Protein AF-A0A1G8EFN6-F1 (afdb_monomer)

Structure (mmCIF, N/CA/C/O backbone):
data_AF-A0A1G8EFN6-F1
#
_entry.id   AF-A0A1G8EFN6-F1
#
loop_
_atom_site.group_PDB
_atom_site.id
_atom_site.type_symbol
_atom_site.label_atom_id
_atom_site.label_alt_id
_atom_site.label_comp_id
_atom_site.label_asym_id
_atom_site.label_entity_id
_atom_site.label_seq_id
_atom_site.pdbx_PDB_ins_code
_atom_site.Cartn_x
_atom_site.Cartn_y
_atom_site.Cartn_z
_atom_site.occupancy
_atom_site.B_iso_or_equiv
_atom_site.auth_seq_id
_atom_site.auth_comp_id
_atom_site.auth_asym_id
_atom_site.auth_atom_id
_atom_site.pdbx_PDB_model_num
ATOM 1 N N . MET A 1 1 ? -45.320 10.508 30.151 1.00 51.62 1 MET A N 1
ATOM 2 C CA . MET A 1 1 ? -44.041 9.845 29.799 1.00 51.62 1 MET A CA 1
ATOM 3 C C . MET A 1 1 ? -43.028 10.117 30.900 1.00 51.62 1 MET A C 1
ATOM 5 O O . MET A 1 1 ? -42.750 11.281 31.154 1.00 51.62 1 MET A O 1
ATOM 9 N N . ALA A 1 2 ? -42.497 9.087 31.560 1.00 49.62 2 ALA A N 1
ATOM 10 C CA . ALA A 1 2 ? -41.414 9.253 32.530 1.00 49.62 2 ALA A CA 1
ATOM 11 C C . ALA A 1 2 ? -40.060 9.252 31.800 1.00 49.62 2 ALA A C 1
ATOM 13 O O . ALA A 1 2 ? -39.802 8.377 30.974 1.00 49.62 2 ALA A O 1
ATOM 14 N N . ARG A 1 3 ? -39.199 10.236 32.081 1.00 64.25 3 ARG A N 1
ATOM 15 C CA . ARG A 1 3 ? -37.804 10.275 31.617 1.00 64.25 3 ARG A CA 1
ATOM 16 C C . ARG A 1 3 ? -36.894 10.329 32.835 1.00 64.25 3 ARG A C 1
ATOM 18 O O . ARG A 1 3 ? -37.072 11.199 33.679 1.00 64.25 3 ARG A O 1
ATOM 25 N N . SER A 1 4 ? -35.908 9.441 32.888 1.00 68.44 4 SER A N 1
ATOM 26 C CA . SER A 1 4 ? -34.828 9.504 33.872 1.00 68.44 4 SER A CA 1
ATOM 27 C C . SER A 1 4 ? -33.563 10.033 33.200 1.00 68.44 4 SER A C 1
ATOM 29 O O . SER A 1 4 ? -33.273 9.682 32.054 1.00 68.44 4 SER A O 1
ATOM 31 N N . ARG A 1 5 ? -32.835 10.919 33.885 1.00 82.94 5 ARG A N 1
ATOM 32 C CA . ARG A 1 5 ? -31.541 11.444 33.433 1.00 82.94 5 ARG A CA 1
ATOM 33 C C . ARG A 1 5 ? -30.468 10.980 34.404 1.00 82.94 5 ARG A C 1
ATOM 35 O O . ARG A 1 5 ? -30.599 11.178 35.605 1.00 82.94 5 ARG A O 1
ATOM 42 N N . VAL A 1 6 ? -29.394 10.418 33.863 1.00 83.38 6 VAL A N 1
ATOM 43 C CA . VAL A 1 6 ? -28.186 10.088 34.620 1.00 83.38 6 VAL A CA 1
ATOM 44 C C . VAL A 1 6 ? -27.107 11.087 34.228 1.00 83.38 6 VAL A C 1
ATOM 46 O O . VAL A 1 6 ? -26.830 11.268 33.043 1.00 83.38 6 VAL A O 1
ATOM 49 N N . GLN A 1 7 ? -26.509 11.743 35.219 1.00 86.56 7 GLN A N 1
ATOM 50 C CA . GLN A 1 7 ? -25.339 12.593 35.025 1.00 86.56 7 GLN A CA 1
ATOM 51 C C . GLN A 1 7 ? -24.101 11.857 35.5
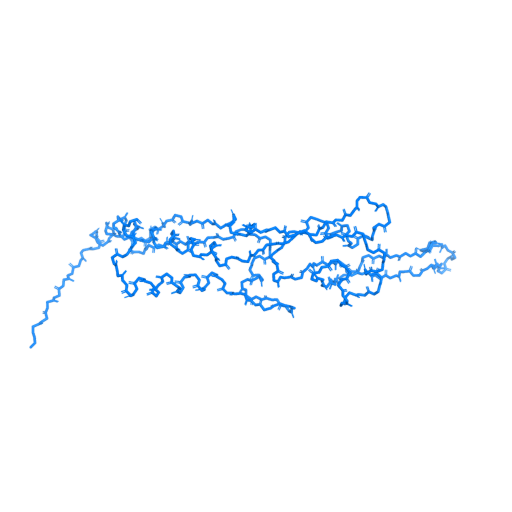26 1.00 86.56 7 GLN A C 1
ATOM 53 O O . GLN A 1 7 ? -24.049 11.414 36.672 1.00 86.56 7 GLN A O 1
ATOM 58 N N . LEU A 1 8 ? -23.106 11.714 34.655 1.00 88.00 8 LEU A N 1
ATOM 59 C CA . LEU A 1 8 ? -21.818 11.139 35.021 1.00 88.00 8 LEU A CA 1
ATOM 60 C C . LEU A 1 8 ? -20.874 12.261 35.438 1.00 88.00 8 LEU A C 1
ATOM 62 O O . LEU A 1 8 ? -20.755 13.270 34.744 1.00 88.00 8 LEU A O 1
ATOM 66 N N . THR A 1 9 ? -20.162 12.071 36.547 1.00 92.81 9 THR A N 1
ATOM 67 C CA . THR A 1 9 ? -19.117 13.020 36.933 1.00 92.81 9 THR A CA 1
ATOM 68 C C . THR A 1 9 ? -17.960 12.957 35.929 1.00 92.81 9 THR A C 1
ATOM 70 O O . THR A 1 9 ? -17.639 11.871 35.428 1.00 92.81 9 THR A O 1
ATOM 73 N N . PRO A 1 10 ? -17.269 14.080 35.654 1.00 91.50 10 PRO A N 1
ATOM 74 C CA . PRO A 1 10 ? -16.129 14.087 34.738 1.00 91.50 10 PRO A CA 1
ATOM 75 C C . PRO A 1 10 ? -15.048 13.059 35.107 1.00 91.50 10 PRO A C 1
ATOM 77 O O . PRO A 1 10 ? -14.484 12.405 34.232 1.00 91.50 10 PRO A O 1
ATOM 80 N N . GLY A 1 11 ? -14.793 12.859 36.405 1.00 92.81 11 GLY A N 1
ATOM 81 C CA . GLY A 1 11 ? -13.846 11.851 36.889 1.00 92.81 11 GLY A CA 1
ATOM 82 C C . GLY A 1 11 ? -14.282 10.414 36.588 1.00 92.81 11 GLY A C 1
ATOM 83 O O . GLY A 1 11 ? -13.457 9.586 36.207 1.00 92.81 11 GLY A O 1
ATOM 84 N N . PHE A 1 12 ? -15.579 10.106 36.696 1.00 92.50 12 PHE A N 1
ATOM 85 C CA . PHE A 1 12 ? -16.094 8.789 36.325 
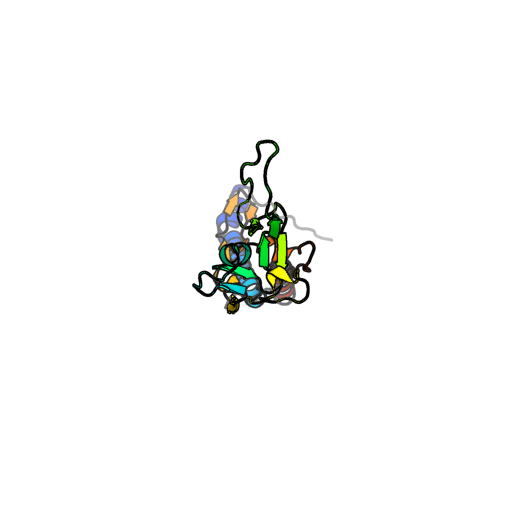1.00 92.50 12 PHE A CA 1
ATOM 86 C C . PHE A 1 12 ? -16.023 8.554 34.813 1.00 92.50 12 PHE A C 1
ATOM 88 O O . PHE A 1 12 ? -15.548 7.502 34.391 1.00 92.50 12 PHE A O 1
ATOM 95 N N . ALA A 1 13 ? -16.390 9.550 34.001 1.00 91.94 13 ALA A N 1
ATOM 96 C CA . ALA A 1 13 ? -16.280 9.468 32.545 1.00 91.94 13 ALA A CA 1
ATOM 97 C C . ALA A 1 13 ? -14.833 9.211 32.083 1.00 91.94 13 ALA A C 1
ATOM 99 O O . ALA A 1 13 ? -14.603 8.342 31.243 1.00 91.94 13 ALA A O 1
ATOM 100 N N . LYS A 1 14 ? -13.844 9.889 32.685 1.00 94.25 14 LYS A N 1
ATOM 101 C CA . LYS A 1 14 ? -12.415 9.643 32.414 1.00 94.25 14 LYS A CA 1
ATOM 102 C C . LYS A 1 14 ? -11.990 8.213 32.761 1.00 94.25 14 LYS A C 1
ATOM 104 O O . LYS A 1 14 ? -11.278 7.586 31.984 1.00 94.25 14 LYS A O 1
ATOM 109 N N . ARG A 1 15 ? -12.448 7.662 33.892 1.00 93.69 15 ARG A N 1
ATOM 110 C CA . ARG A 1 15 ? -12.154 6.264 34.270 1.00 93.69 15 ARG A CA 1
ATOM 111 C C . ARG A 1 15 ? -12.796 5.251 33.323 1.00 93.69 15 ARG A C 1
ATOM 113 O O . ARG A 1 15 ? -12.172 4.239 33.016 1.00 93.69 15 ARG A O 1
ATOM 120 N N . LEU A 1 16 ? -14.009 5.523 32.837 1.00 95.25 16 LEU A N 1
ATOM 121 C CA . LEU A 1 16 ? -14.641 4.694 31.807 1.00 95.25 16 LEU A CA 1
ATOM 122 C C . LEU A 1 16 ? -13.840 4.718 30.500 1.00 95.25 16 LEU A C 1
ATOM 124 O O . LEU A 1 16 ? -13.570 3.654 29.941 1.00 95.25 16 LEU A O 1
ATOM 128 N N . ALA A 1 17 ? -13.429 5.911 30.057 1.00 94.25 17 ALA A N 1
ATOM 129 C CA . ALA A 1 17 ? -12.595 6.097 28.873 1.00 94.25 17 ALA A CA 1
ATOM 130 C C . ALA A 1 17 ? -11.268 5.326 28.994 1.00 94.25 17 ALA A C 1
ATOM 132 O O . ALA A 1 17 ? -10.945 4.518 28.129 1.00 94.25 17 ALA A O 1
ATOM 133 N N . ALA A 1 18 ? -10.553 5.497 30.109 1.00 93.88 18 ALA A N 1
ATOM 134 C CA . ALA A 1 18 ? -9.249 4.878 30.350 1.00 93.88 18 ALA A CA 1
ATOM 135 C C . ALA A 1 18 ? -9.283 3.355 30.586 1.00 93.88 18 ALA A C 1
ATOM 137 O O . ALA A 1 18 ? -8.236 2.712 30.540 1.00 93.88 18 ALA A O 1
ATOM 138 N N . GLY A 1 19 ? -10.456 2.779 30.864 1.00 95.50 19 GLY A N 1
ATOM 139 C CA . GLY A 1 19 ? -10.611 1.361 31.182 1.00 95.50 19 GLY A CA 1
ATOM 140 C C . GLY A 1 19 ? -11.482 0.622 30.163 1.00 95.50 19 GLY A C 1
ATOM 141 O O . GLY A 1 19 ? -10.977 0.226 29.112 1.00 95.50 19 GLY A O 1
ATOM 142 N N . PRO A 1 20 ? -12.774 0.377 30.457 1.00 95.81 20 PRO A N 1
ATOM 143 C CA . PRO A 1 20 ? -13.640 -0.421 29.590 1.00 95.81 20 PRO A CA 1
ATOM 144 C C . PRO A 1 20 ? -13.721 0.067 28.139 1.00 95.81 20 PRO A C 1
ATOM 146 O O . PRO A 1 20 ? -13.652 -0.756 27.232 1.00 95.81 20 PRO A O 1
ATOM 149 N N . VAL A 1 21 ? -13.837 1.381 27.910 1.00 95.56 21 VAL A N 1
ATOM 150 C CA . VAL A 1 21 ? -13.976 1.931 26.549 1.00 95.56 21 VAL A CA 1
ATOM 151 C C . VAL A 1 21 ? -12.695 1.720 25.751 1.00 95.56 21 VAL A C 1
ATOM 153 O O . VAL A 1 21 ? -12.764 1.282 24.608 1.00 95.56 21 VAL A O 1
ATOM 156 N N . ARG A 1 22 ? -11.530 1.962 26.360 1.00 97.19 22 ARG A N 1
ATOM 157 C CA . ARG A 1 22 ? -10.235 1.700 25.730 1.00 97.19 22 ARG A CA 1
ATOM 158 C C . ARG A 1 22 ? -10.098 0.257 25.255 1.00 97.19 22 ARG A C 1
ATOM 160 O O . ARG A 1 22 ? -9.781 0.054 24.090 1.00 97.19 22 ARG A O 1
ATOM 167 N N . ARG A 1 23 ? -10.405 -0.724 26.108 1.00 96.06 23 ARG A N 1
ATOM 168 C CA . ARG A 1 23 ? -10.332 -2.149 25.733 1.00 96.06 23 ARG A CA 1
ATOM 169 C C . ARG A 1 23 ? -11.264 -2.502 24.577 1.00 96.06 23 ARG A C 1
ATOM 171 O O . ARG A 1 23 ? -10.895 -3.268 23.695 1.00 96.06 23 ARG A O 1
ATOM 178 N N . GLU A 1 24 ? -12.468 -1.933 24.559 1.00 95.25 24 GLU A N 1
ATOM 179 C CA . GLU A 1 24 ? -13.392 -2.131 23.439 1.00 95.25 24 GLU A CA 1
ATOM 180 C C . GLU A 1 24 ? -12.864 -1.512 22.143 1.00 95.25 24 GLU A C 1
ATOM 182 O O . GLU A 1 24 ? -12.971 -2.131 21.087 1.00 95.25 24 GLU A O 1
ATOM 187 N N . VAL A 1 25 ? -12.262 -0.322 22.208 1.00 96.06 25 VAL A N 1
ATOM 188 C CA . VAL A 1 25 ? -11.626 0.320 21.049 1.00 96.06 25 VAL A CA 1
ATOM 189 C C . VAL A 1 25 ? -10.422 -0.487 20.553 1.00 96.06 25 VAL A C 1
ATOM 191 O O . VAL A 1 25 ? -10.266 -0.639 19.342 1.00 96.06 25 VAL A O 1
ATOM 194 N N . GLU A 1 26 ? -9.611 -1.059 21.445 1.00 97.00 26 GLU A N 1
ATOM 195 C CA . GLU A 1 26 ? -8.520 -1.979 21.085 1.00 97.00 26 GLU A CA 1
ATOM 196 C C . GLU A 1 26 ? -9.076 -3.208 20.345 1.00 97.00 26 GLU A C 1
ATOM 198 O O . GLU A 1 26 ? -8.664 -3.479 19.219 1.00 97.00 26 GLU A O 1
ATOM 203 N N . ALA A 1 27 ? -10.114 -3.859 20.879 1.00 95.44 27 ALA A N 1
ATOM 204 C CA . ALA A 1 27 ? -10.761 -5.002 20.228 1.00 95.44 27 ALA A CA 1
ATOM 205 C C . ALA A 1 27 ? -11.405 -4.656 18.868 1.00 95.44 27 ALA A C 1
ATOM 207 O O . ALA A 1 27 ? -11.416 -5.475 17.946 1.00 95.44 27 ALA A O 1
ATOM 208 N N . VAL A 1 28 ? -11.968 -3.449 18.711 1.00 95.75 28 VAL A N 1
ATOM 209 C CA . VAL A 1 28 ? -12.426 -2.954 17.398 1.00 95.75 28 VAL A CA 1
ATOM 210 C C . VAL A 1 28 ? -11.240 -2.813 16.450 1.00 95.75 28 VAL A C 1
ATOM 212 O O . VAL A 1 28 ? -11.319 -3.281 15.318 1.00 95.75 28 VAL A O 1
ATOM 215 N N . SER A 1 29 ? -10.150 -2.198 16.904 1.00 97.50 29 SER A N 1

________

Work to be completed: Here the job is to transcribe the lines from the first line of the data through the line containing "ATOM 9 N N .", inclusive, exactly and with nothing else.

Written response:
Protein AF-A0A1G8EFN6-F1 (afdb_monomer)

Structure (mmCIF, N/CA/C/O backbone):
data_AF-A0A1G8EFN6-F1
#
_entry.id   AF-A0A1G8EFN6-F1
#
loop_
_atom_site.group_PDB
_atom_site.id
_atom_site.type_symbol
_atom_site.label_atom_id
_atom_site.label_alt_id
_atom_site.label_comp_id
_atom_site.label_asym_id
_atom_site.label_entity_id
_atom_site.label_seq_id
_atom_site.pdbx_PDB_ins_code
_atom_site.Cartn_x
_atom_site.Cartn_y
_atom_site.Cartn_z
_atom_site.occupancy
_atom_site.B_iso_or_equiv
_atom_site.auth_seq_id
_atom_site.auth_comp_id
_atom_site.auth_asym_id
_atom_site.auth_atom_id
_atom_site.pdbx_PDB_model_num
ATOM 1 N N . MET A 1 1 ? -45.320 10.508 30.151 1.00 51.62 1 MET A N 1
ATOM 2 C CA . MET A 1 1 ? -44.041 9.845 29.799 1.00 51.62 1 MET A CA 1
ATOM 3 C C . MET A 1 1 ? -43.028 10.117 30.900 1.00 51.62 1 MET A C 1
ATOM 5 O O . MET A 1 1 ? -42.750 11.281 31.154 1.00 51.62 1 MET A O 1
ATOM 9 N N . ALA A 1 2 ? -42.497 9.087 31.560 1.00 49.62 2 ALA A N 1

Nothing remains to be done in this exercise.